#### [Exercise objective]
Print each line from the start of the records below up through the line where "ATOM 10 C CA . ALA" is found, exactly as given.

#### [Records for this exercise]
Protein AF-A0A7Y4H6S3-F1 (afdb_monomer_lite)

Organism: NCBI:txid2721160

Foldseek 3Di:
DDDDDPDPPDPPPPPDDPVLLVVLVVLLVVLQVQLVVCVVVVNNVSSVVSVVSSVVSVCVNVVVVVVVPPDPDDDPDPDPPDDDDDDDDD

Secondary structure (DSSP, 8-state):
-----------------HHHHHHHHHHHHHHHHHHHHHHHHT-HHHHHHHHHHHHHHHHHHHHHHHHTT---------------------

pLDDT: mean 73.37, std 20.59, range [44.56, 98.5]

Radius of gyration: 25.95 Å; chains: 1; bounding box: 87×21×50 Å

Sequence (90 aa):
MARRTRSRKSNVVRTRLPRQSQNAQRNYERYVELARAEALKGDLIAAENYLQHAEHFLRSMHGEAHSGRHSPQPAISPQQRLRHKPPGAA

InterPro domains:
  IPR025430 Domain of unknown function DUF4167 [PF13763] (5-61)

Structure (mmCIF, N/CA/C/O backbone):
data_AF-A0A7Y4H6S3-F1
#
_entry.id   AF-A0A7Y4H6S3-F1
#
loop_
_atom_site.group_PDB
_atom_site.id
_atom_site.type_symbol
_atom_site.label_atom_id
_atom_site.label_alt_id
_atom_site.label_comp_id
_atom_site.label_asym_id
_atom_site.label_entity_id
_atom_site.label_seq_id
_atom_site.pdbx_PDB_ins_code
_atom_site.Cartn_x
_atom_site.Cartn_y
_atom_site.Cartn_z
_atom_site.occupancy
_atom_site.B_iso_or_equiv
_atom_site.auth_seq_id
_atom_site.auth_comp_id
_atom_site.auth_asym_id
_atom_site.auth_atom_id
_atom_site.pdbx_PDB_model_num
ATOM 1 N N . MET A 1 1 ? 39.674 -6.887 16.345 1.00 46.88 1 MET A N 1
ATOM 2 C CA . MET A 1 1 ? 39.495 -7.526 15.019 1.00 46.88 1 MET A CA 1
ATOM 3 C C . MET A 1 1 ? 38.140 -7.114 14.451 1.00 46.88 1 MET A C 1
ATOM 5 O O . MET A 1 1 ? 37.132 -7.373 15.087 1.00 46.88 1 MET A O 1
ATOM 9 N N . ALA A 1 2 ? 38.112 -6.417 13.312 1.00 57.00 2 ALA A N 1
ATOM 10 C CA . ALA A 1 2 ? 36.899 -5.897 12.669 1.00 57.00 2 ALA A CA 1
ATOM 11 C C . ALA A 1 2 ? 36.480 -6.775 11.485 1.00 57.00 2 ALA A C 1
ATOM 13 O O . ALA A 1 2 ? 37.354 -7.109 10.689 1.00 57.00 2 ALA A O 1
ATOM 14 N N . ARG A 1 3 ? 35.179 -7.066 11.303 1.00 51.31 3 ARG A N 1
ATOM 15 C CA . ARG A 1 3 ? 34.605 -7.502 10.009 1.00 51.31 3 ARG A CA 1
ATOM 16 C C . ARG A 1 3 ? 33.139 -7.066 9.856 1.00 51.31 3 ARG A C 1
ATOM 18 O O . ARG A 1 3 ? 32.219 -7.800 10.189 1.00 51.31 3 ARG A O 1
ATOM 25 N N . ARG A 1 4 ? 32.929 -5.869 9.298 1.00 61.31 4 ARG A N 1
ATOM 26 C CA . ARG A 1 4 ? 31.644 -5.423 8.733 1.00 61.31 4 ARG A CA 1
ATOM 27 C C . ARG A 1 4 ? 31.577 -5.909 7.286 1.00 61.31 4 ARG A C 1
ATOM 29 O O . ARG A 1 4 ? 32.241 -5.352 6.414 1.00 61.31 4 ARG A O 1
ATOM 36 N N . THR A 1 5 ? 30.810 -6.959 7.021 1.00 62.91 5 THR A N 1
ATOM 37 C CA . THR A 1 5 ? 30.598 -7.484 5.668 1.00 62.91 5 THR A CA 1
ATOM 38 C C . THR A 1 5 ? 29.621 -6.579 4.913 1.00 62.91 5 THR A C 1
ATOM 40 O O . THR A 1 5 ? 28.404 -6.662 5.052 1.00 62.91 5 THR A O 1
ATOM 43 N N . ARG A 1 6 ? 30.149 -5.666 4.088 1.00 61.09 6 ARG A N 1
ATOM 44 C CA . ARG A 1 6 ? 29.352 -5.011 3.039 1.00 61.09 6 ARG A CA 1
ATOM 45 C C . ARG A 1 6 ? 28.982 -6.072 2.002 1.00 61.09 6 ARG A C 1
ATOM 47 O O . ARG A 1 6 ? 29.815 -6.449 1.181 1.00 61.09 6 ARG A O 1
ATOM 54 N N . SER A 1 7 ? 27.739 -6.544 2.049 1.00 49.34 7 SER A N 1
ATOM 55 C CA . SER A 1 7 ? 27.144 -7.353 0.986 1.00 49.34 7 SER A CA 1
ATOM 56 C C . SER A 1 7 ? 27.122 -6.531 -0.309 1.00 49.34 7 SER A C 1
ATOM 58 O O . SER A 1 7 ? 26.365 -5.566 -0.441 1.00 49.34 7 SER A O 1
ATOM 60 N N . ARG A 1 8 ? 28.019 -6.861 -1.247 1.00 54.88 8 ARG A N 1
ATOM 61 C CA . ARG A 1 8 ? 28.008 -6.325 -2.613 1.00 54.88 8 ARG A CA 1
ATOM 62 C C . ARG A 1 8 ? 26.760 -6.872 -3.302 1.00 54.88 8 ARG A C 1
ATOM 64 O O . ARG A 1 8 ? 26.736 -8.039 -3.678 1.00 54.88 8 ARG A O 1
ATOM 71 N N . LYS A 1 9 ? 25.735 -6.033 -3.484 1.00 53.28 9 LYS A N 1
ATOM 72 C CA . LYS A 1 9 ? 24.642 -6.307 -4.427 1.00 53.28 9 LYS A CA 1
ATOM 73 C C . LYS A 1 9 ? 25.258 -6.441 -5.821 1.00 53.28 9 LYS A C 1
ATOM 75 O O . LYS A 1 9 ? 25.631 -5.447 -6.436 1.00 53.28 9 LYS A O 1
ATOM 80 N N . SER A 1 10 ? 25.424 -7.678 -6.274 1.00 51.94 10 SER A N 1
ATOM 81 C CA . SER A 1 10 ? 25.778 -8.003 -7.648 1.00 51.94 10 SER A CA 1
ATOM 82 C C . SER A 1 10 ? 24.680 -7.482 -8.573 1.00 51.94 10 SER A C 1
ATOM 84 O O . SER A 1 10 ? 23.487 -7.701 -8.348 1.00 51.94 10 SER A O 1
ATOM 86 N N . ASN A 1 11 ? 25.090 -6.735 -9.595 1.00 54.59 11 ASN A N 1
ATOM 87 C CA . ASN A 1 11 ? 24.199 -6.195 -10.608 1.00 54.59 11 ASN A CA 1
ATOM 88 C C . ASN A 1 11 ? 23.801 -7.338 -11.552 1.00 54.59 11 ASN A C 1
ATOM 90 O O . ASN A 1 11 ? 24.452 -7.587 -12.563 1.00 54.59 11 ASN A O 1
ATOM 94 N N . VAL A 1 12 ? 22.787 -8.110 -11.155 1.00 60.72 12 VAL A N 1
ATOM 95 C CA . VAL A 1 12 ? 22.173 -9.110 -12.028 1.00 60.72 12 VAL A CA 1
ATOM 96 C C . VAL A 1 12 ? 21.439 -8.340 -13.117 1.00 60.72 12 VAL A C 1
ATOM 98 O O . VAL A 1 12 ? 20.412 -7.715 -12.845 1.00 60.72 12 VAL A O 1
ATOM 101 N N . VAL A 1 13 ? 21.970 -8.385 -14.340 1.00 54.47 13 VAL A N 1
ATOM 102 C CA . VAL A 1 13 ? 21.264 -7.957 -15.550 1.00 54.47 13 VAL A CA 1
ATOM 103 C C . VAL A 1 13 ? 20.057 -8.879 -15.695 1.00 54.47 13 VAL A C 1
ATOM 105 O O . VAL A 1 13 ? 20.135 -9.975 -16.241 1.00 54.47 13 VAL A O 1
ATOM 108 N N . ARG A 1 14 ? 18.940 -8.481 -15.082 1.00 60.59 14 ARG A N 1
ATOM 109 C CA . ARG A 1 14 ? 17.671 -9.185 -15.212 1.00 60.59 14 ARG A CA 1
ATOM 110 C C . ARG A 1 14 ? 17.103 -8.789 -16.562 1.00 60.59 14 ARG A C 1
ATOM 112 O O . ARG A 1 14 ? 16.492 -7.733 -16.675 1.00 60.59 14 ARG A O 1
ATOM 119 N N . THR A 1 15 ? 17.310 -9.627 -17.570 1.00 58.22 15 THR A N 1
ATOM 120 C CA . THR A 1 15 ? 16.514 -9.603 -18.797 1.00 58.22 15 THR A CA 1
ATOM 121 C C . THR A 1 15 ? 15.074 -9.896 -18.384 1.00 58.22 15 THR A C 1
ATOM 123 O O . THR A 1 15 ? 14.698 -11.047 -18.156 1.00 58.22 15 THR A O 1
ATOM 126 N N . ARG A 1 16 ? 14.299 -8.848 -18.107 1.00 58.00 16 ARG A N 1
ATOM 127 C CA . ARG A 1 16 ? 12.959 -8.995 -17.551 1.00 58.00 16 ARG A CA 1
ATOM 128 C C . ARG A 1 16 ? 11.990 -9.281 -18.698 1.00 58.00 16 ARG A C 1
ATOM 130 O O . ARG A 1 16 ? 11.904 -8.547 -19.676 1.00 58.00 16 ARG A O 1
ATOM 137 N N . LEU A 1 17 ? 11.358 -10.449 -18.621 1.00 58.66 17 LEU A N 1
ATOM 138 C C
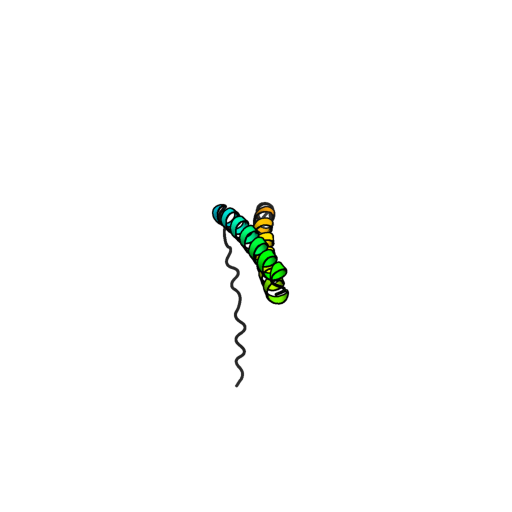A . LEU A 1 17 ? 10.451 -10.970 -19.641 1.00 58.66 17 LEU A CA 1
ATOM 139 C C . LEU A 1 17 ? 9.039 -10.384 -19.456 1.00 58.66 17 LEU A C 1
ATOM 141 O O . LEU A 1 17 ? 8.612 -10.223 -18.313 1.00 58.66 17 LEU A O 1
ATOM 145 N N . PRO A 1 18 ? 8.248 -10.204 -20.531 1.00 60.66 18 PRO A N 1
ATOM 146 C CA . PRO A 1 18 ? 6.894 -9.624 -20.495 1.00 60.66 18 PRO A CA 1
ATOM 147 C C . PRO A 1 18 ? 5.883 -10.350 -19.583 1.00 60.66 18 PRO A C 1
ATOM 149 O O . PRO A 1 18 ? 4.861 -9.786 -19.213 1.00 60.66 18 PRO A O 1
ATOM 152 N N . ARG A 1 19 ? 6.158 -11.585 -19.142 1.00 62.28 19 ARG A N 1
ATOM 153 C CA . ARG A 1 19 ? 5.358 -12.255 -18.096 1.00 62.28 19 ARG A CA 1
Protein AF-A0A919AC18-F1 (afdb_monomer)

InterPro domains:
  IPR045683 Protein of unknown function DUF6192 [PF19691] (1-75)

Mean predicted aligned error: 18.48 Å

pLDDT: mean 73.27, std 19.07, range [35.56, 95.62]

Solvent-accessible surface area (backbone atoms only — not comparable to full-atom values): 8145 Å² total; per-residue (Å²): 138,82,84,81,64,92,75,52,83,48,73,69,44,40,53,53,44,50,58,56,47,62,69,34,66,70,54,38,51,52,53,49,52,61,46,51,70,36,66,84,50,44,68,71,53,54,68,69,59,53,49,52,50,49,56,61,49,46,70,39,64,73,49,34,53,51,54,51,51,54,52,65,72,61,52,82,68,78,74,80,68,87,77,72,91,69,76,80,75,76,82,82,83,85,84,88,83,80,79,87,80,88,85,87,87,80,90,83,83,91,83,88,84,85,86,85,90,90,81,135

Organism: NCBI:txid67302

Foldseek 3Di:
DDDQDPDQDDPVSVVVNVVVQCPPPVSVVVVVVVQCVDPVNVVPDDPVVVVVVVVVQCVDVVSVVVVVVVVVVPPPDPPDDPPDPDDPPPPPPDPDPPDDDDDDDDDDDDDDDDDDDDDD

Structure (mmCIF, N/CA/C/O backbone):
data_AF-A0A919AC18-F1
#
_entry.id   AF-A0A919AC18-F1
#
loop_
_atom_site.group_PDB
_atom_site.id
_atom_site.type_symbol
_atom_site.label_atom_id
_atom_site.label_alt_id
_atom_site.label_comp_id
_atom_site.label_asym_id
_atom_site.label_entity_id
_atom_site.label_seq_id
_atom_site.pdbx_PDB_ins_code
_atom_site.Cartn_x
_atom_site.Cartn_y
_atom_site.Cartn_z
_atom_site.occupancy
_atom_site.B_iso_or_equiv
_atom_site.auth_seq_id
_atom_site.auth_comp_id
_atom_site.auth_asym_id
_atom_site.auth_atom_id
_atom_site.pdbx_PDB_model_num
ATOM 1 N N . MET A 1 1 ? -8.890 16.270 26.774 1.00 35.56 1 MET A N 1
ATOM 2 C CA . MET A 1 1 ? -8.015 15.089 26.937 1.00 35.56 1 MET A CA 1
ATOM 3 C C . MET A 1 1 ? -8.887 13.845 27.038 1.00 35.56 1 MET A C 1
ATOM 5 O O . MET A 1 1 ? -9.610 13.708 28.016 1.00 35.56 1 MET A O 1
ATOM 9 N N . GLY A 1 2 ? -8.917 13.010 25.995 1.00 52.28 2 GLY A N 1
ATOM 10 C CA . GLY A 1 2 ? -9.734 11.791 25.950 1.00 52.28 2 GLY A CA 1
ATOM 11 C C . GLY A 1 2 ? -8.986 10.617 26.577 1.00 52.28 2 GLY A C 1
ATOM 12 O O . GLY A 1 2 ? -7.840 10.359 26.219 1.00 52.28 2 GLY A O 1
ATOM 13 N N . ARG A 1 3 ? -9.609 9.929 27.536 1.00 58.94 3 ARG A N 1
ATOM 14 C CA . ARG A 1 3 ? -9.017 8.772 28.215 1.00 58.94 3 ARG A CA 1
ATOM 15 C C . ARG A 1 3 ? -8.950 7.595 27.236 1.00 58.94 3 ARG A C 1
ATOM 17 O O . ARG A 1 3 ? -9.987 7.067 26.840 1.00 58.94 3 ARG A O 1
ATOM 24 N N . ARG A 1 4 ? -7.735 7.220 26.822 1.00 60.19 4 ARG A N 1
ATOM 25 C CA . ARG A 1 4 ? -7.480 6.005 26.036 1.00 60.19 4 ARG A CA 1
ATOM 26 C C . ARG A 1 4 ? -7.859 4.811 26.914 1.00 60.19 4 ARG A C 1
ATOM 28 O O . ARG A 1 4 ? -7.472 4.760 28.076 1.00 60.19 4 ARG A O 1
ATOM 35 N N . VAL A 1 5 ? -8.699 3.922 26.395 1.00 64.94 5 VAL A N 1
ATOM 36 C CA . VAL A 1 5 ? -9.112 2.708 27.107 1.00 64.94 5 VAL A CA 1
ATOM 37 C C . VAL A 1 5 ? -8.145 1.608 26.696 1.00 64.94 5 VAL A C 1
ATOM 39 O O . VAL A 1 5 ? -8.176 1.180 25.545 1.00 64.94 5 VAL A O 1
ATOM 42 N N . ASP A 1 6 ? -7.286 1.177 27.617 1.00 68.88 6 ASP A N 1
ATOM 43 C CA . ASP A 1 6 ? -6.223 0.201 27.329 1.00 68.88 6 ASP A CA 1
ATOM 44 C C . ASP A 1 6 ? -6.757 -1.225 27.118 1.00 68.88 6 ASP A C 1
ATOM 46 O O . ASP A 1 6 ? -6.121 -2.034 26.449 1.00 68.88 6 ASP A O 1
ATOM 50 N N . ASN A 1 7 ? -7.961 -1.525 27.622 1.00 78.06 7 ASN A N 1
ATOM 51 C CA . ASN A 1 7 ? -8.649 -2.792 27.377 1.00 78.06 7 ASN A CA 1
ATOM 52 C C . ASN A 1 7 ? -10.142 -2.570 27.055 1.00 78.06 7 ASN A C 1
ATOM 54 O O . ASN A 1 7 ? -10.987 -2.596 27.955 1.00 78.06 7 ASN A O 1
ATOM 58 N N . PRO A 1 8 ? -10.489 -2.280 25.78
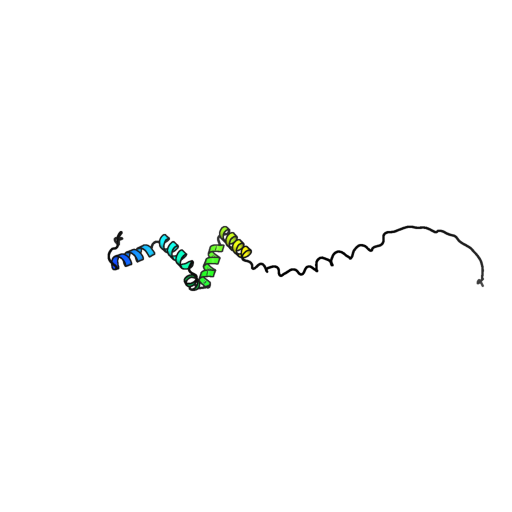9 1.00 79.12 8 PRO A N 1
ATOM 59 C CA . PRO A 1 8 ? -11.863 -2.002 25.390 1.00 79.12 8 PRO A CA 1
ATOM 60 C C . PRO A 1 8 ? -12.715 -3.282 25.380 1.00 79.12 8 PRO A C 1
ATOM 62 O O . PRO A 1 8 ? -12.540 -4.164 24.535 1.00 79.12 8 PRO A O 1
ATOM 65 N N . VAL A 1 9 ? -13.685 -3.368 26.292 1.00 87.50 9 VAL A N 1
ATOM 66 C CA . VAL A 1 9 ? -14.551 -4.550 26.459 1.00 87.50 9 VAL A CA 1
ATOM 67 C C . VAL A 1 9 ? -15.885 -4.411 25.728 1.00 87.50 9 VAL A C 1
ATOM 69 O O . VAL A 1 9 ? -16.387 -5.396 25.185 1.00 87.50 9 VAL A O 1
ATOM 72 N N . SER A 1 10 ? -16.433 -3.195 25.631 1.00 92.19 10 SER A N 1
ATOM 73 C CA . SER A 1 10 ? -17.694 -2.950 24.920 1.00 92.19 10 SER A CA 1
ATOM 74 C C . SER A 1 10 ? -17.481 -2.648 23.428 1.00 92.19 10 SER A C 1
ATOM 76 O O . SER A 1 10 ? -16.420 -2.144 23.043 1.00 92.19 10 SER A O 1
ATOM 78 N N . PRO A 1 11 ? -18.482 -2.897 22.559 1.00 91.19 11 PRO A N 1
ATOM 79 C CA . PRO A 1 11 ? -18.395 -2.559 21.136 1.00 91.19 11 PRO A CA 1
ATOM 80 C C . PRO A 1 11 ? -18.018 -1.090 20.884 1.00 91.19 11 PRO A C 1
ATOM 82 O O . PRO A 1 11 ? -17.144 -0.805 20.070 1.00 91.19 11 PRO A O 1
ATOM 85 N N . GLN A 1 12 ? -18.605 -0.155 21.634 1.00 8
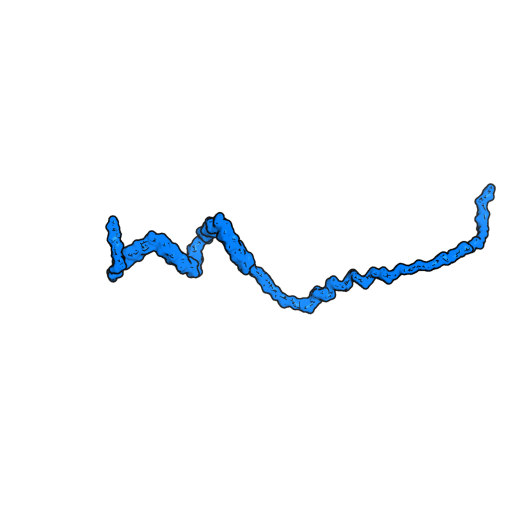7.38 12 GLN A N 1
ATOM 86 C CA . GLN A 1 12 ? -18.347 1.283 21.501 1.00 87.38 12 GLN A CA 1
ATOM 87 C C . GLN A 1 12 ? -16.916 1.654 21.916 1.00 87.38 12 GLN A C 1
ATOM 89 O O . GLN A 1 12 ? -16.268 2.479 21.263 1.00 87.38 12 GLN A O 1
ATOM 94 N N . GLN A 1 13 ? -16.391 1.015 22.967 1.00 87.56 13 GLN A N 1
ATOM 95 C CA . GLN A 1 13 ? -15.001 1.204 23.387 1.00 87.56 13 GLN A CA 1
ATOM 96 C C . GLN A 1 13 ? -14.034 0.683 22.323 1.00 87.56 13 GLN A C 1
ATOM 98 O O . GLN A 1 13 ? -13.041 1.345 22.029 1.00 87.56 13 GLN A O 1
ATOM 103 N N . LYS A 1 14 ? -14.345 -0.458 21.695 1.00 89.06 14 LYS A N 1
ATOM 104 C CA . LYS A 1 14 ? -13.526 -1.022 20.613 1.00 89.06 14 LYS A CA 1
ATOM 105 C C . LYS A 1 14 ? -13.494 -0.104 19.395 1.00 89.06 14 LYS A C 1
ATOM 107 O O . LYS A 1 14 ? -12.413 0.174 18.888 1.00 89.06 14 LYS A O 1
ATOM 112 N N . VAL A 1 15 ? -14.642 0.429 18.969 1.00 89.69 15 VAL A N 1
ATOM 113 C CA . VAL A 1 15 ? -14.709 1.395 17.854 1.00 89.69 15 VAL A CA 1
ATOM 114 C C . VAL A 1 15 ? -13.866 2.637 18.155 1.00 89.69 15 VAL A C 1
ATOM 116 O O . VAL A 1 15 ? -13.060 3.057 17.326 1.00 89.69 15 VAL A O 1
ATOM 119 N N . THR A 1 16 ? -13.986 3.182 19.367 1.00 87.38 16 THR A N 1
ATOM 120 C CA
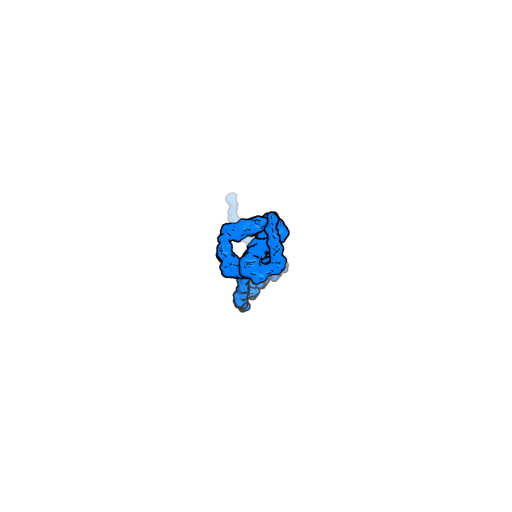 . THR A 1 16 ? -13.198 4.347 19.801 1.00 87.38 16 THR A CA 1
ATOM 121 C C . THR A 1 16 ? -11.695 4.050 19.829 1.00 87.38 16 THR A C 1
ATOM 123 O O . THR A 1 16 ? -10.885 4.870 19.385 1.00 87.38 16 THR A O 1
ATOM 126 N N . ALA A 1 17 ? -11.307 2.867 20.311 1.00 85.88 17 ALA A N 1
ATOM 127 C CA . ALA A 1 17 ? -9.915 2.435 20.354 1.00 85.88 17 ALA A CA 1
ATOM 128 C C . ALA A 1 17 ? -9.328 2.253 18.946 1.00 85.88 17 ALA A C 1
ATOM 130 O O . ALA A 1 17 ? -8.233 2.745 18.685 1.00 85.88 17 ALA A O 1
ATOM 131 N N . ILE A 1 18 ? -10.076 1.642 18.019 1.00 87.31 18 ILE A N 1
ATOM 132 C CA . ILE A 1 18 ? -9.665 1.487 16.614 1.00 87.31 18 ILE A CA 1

#### [Solution for this problem]
Protein AF-A0A7Y4H6S3-F1 (afdb_monomer_lite)

Organism: NCBI:txid2721160

Foldseek 3Di:
DDDDDPDPPDPPPPPDDPVLLVVLVVLLVVLQVQLVVCVVVVNNVSSVVSVVSSVVSVCVNVVVVVVVPPDPDDDPDPDPPDDDDDDDDD

Secondary structure (DSSP, 8-state):
-----------------HHHHHHHHHHHHHHHHHHHHHHHHT-HHHHHHHHHHHHHHHHHHHHHHHHTT---------------------

pLDDT: mean 73.37, std 20.59, range [44.56, 98.5]

Radius of gyration: 25.95 Å; chains: 1; bounding box: 87×21×50 Å

Sequence (90 aa):
MARRTRSRKSNVVRTRLPRQSQNAQRNYERYVELARAEALKGDLIAAENYLQHAEHFLRSMHGEAHSGRHSPQPAISPQQRLRHKPPGAA

InterPro domains:
  IPR025430 Domain of unknown function DUF4167 [PF13763] (5-61)

Structure (mmCIF, N/CA/C/O backbone):
data_AF-A0A7Y4H6S3-F1
#
_entry.id   AF-A0A7Y4H6S3-F1
#
loop_
_atom_site.group_PDB
_atom_site.id
_atom_site.type_symbol
_atom_site.label_atom_id
_atom_site.label_alt_id
_atom_site.label_comp_id
_atom_site.label_asym_id
_atom_site.label_entity_id
_atom_site.label_seq_id
_atom_site.pdbx_PDB_ins_code
_atom_site.Cartn_x
_atom_site.Cartn_y
_atom_site.Cartn_z
_atom_site.occupancy
_atom_site.B_iso_or_equiv
_atom_site.auth_seq_id
_atom_site.auth_comp_id
_atom_site.auth_asym_id
_atom_site.auth_atom_id
_atom_site.pdbx_PDB_model_num
ATOM 1 N N . MET A 1 1 ? 39.674 -6.887 16.345 1.00 46.88 1 MET A N 1
ATOM 2 C CA . MET A 1 1 ? 39.495 -7.526 15.019 1.00 46.88 1 MET A CA 1
ATOM 3 C C . MET A 1 1 ? 38.140 -7.114 14.451 1.00 46.88 1 MET A C 1
ATOM 5 O O . MET A 1 1 ? 37.132 -7.373 15.087 1.00 46.88 1 MET A O 1
ATOM 9 N N . ALA A 1 2 ? 38.112 -6.417 13.312 1.00 57.00 2 ALA A N 1
ATOM 10 C CA . ALA A 1 2 ? 36.899 -5.897 12.669 1.00 57.00 2 ALA A CA 1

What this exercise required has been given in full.